We are looking to move this instance:

  • Instance A : Prod-cosmos-bosapi, Bos(database)>>collection.0(ContainerName)

to this one:

  • Instance B: Qa-cosmos-bosapi>>Bos(database)>>collection.0(ContainerName)

Please note: The Instance B is something we have yet to create.

Pre Steps: Creating the Instance B collection

These are steps that must be followed to achieve the migration effectively, however, we should make the predefined steps in order to make the entire exercise smooth. Otherwise this process can end up becoming time consuming and costly. In order to predefine our process we are performing the following things.

Creating a New Collection

We need to create the new collection i.e Qa-cosmos-bosapi>>Bos(database)>>collection.0(ContainerName). In order to create a collection you will need to click on the '...' (3 dots next to the database). The database name below is 'bos' and we will be able to see the 'New Container' to click to create a new container.

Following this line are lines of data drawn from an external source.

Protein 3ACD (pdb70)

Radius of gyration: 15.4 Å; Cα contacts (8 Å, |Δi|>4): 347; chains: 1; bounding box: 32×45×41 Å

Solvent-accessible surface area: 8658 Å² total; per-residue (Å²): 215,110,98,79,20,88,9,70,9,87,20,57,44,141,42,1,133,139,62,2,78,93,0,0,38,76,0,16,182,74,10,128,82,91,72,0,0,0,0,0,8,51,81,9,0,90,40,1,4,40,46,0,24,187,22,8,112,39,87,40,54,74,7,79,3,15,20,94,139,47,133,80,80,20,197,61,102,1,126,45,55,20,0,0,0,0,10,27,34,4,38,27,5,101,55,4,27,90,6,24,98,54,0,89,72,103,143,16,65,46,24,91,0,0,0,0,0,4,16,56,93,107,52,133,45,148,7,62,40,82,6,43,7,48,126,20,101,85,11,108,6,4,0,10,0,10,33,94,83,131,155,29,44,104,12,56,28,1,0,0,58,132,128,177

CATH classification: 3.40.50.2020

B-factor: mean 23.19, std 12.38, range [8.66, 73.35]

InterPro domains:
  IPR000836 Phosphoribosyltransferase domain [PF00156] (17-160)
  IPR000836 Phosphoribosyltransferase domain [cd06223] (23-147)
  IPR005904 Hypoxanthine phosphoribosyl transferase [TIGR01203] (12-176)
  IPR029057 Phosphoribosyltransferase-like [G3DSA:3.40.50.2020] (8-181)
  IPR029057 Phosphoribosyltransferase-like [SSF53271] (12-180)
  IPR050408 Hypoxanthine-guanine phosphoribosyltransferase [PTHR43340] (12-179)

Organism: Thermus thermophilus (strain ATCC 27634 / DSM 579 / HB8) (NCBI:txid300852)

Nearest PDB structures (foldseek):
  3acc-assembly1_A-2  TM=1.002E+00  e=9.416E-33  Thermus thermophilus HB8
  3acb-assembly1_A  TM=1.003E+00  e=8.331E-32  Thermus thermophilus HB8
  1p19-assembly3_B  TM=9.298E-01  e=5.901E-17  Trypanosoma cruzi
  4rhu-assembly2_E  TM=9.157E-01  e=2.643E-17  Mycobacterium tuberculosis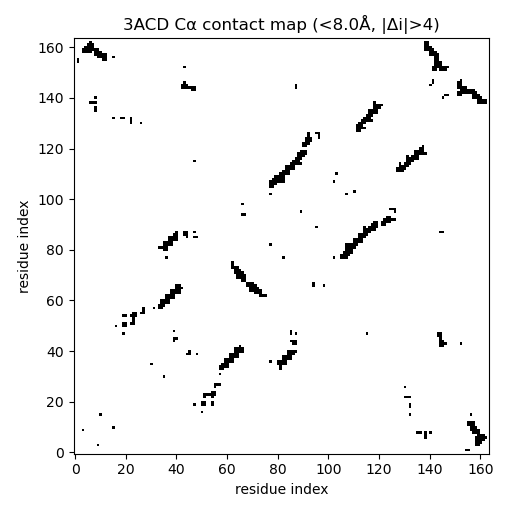 H37Rv
  4qri-assembly1_B  TM=9.398E-01  e=1.859E-16  Leptospira interrogans serovar Copenhageni str. Fiocruz L1-130

Sequence (164 aa):
MFTPGNGPVQISAEAIKKRVEELGGEIARDYQGKTPHLICVLNGAFIFMADLVRAIPLPLTMDFIAISELLKDLRLPIHGRDVIVVEDIVDTGLTLSYLLDYLEARKPASVRVAALLSKPSRRQVEVPIHYLGFEIEDAYVYGYGLDRAQFDRNLPFITSIRPE

Structure (mmCIF, N/CA/C/O backbone):
data_3ACD
#
_entry.id   3ACD
#
_cell.length_a   67.344
_cell.length_b   67.344
_cell.length_c   152.151
_cell.angle_alpha   90.00
_cell.angle_beta   90.00
_cell.angle_gamma   120.00
#
_symmetry.space_group_name_H-M   'P 65 2 2'
#
loop_
_entity.id
_entity.type
_entity.pdbx_description
1 polymer 'Hypoxanthine-guanine phosphoribosyltransferase'
2 non-polymer 'INOSINIC ACID'
3 non-polymer '1,4-DIETHYLENE DIOXIDE'
4 water water
#
loop_
_atom_site.group_PDB
_atom_site.id
_atom_site.type_symbol
_atom_site.label_atom_id
_atom_site.label_alt_id
_atom_site.label_comp_id
_atom_site.label_asym_id
_atom_site.label_entity_id
_atom_site.label_seq_id
_atom_site.pdbx_PDB_ins_code
_atom_site.Cartn_x
_atom_site.Cartn_y
_atom_site.Cartn_z
_atom_site.occupancy
_atom_site.B_iso_or_equiv
_atom_site.auth_seq_id
_atom_site.auth_comp_id
_atom_site.auth_asym_id
_atom_site.auth_atom_id
_atom_site.pdbx_PDB_model_num
ATOM 1 N N . MET A 1 4 ? 10.385 49.422 3.150 1.00 40.47 4 MET A N 1
ATOM 2 C CA . MET A 1 4 ? 10.770 49.534 1.715 1.00 37.54 4 MET A CA 1
ATOM 3 C C . MET A 1 4 ? 10.789 48.175 1.027 1.00 33.39 4 MET A C 1
ATOM 4 O O . MET A 1 4 ? 11.453 48.004 0.005 1.00 32.87 4 MET A O 1
ATOM 9 N N . PHE A 1 5 ? 10.067 47.206 1.584 1.00 30.17 5 PHE A N 1
ATOM 10 C CA . PHE A 1 5 ? 10.020 45.873 0.987 1.00 25.74 5 PHE A CA 1
ATOM 11 C C . PHE A 1 5 ? 9.350 45.970 -0.379 1.00 25.83 5 PHE A C 1
ATOM 12 O O . PHE A 1 5 ? 8.172 46.302 -0.476 1.00 24.92 5 PHE A O 1
ATOM 20 N N . THR A 1 6 ? 10.108 45.685 -1.433 1.00 24.85 6 THR A N 1
ATOM 21 C CA . THR A 1 6 ? 9.580 45.758 -2.792 1.00 26.46 6 THR A CA 1
ATOM 22 C C . THR A 1 6 ? 9.665 44.424 -3.528 1.00 24.56 6 THR A C 1
ATOM 23 O O . THR A 1 6 ? 10.699 43.759 -3.514 1.00 23.82 6 THR A O 1
ATOM 27 N N . PRO A 1 7 ? 8.567 44.019 -4.181 1.00 23.03 7 PRO A N 1
ATOM 28 C CA . PRO A 1 7 ? 8.504 42.760 -4.932 1.00 22.95 7 PRO A CA 1
ATOM 29 C C . PRO A 1 7 ? 9.354 42.797 -6.199 1.00 22.29 7 PRO A C 1
ATOM 30 O O . PRO A 1 7 ? 9.566 43.862 -6.786 1.00 20.51 7 PRO A O 1
ATOM 34 N N . GLY A 1 8 ? 9.845 41.632 -6.609 1.00 21.80 8 GLY A N 1
ATOM 35 C CA . GLY A 1 8 ? 10.628 41.552 -7.827 1.00 21.56 8 GLY A CA 1
ATOM 36 C C . GLY A 1 8 ? 9.623 41.500 -8.962 1.00 21.22 8 GLY A C 1
ATOM 37 O O . GLY A 1 8 ? 8.419 41.521 -8.705 1.00 21.34 8 GLY A O 1
ATOM 38 N N . ASN A 1 9 ? 10.087 41.423 -10.206 1.00 22.62 9 ASN A N 1
ATOM 39 C CA . ASN A 1 9 ? 9.161 41.385 -11.336 1.00 24.18 9 ASN A CA 1
ATOM 40 C C . ASN A 1 9 ? 8.962 39.988 -11.911 1.00 24.33 9 ASN A C 1
ATOM 41 O O . ASN A 1 9 ? 8.559 39.842 -13.067 1.00 24.16 9 ASN A O 1
ATOM 46 N N . GLY A 1 10 ? 9.246 38.969 -11.105 1.00 21.12 10 GLY A N 1
ATOM 47 C CA . GLY A 1 10 ? 9.079 37.598 -11.554 1.00 21.26 10 GLY A CA 1
ATOM 48 C C . GLY A 1 10 ? 7.621 37.168 -11.598 1.00 20.43 10 GLY A C 1
ATOM 49 O O . GLY A 1 10 ? 6.743 37.910 -11.159 1.00 21.32 10 GLY A O 1
ATOM 50 N N . PRO A 1 11 ? 7.332 35.961 -12.109 1.00 20.67 11 PRO A N 1
ATOM 51 C CA . PRO A 1 11 ? 5.971 35.428 -12.215 1.00 21.11 11 PRO A CA 1
ATOM 52 C C . PRO A 1 11 ? 5.319 34.958 -10.914 1.00 21.45 11 PRO A C 1
ATOM 53 O O . PRO A 1 11 ? 4.095 34.884 -10.827 1.00 21.04 11 PRO A O 1
ATOM 57 N N . VAL A 1 12 ? 6.130 34.634 -9.911 1.00 20.01 12 VAL A N 1
ATOM 58 C CA . VAL A 1 12 ? 5.601 34.162 -8.633 1.00 18.22 12 VAL A CA 1
ATOM 59 C C . VAL A 1 12 ? 5.582 35.260 -7.573 1.00 18.47 12 VAL A C 1
ATOM 60 O O . VAL A 1 12 ? 6.604 35.887 -7.293 1.00 18.87 12 VAL A O 1
ATOM 64 N N . GLN A 1 13 ? 4.407 35.482 -6.992 1.00 18.75 13 GLN A N 1
ATOM 65 C CA . GLN A 1 13 ? 4.218 36.494 -5.963 1.00 19.00 13 GLN A CA 1
ATOM 66 C C . GLN A 1 13 ? 3.215 35.960 -4.939 1.00 19.65 13 GLN A C 1
ATOM 67 O O . GLN A 1 13 ? 2.081 35.628 -5.292 1.00 18.83 13 GLN A O 1
ATOM 73 N N . ILE A 1 14 ? 3.629 35.868 -3.678 1.00 17.58 14 ILE A N 1
ATOM 74 C CA . ILE A 1 14 ? 2.742 35.375 -2.627 1.00 17.73 14 ILE A CA 1
ATOM 75 C C . ILE A 1 14 ? 2.839 36.319 -1.432 1.00 18.51 14 ILE A C 1
ATOM 76 O O . ILE A 1 14 ? 3.905 36.465 -0.829 1.00 17.07 14 ILE A O 1
ATOM 81 N N . SER A 1 15 ? 1.721 36.954 -1.091 1.00 17.64 15 SER A N 1
ATOM 82 C CA . SER A 1 15 ? 1.691 37.921 0.002 1.00 17.72 15 SER A CA 1
ATOM 83 C C . SER A 1 15 ? 1.903 37.338 1.390 1.00 16.86 15 SER A C 1
ATOM 84 O O . SER A 1 15 ? 1.692 36.149 1.624 1.00 17.08 15 SER A O 1
ATOM 87 N N . ALA A 1 16 ? 2.306 38.202 2.316 1.00 17.45 16 ALA A N 1
ATOM 88 C CA . ALA A 1 16 ? 2.527 37.790 3.694 1.00 17.82 16 ALA A CA 1
ATOM 89 C C . ALA A 1 16 ? 1.221 37.249 4.260 1.00 17.77 16 ALA A C 1
ATOM 90 O O . ALA A 1 16 ? 1.220 36.308 5.047 1.00 15.96 16 ALA A O 1
ATOM 92 N N . GLU A 1 17 ? 0.108 37.852 3.849 1.00 17.92 17 GLU A N 1
ATOM 93 C CA . GLU A 1 17 ? -1.205 37.428 4.319 1.00 18.64 17 GLU A CA 1
ATOM 94 C C . GLU A 1 17 ? -1.556 36.032 3.818 1.00 17.51 17 GLU A C 1
ATOM 95 O O . GLU A 1 17 ? -2.067 35.203 4.576 1.00 16.32 17 GLU A O 1
ATOM 101 N N . ALA A 1 18 ? -1.294 35.779 2.539 1.00 16.52 18 ALA A N 1
ATOM 102 C CA . ALA A 1 18 ? -1.581 34.474 1.953 1.00 16.33 18 ALA A CA 1
ATOM 103 C C . ALA A 1 18 ? -0.710 33.411 2.615 1.00 14.94 18 ALA A C 1
ATOM 104 O O . ALA A 1 18 ? -1.163 32.296 2.880 1.00 16.08 18 ALA A O 1
ATOM 106 N N . ILE A 1 19 ? 0.544 33.764 2.879 1.00 15.57 19 ILE A N 1
ATOM 107 C CA . ILE A 1 19 ? 1.471 32.837 3.519 1.00 15.09 19 ILE A CA 1
ATOM 108 C C . ILE A 1 19 ? 1.019 32.551 4.947 1.00 15.88 19 ILE A C 1
ATOM 109 O O . ILE A 1 19 ? 1.012 31.400 5.387 1.00 15.68 19 ILE A O 1
ATOM 114 N N . LYS A 1 20 ? 0.633 33.599 5.669 1.00 15.83 20 LYS A N 1
ATOM 115 C CA . LYS A 1 20 ? 0.188 33.428 7.048 1.00 16.48 20 LYS A CA 1
ATOM 116 C C . LYS A 1 20 ? -0.983 32.456 7.143 1.00 17.92 20 LYS A C 1
ATOM 117 O O . LYS A 1 20 ? -0.982 31.547 7.976 1.00 16.53 20 LYS A O 1
ATOM 123 N N . LYS A 1 21 ? -1.981 32.648 6.286 1.00 18.47 21 LYS A N 1
ATOM 124 C CA . LYS A 1 21 ? -3.154 31.785 6.279 1.00 19.17 21 LYS A CA 1
ATOM 125 C C . LYS A 1 21 ? -2.812 30.336 5.950 1.00 15.84 21 LYS A C 1
ATOM 126 O O . LYS A 1 21 ? -3.305 29.418 6.598 1.00 15.88 21 LYS A O 1
ATOM 132 N N . ARG A 1 22 ? -1.970 30.131 4.945 1.00 14.79 22 ARG A N 1
ATOM 133 C CA . ARG A 1 22 ? -1.590 28.779 4.553 1.00 14.77 22 ARG A CA 1
ATOM 134 C C . ARG A 1 22 ? -0.796 28.066 5.646 1.00 14.65 22 ARG A C 1
ATOM 135 O O . ARG A 1 22 ? -1.034 26.891 5.939 1.00 14.76 22 ARG A O 1
ATOM 143 N N . VAL A 1 23 ? 0.150 28.775 6.249 1.00 14.99 23 VAL A N 1
ATOM 144 C CA . VAL A 1 23 ? 0.960 28.191 7.309 1.00 14.33 23 VAL A CA 1
ATOM 145 C C . VAL A 1 23 ? 0.082 27.790 8.489 1.00 15.39 23 VAL A C 1
ATOM 146 O O . VAL A 1 23 ? 0.283 26.738 9.093 1.00 15.48 23 VAL A O 1
ATOM 150 N N . GLU A 1 24 ? -0.904 28.622 8.813 1.00 16.62 24 GLU A N 1
ATOM 151 C CA . GLU A 1 24 ? -1.805 28.304 9.912 1.00 17.62 24 GLU A CA 1
ATOM 152 C C . GLU A 1 24 ? -2.600 27.049 9.573 1.00 17.08 24 GLU A C 1
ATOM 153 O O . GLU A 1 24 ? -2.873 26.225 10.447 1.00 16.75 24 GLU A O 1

This will lead to the below screen. We have to create a collection under the same database, so we have to choose "Use existing"

In order to make a decision on the number of RUs, we can follow this process. Firstly, create a collection in instance A, ensuring that the Request Units (RUs) are set higher. The formula to calculate the higher RUs is as follows: MAX(1000, Highest max RUs ever provisioned / 10, current storage in GB * 100), with the result rounded to the nearest 1000 RU/s.

For instance, consider Example 1. Here, an autoscale container is created with a maximum of 20,000 RUs, and the storage capacity is 100 GB. Therefore, the calculation for the lowest permissible RUs would be: MAX(1000, 20000/10, 100*100), which equals 10,000 RUs.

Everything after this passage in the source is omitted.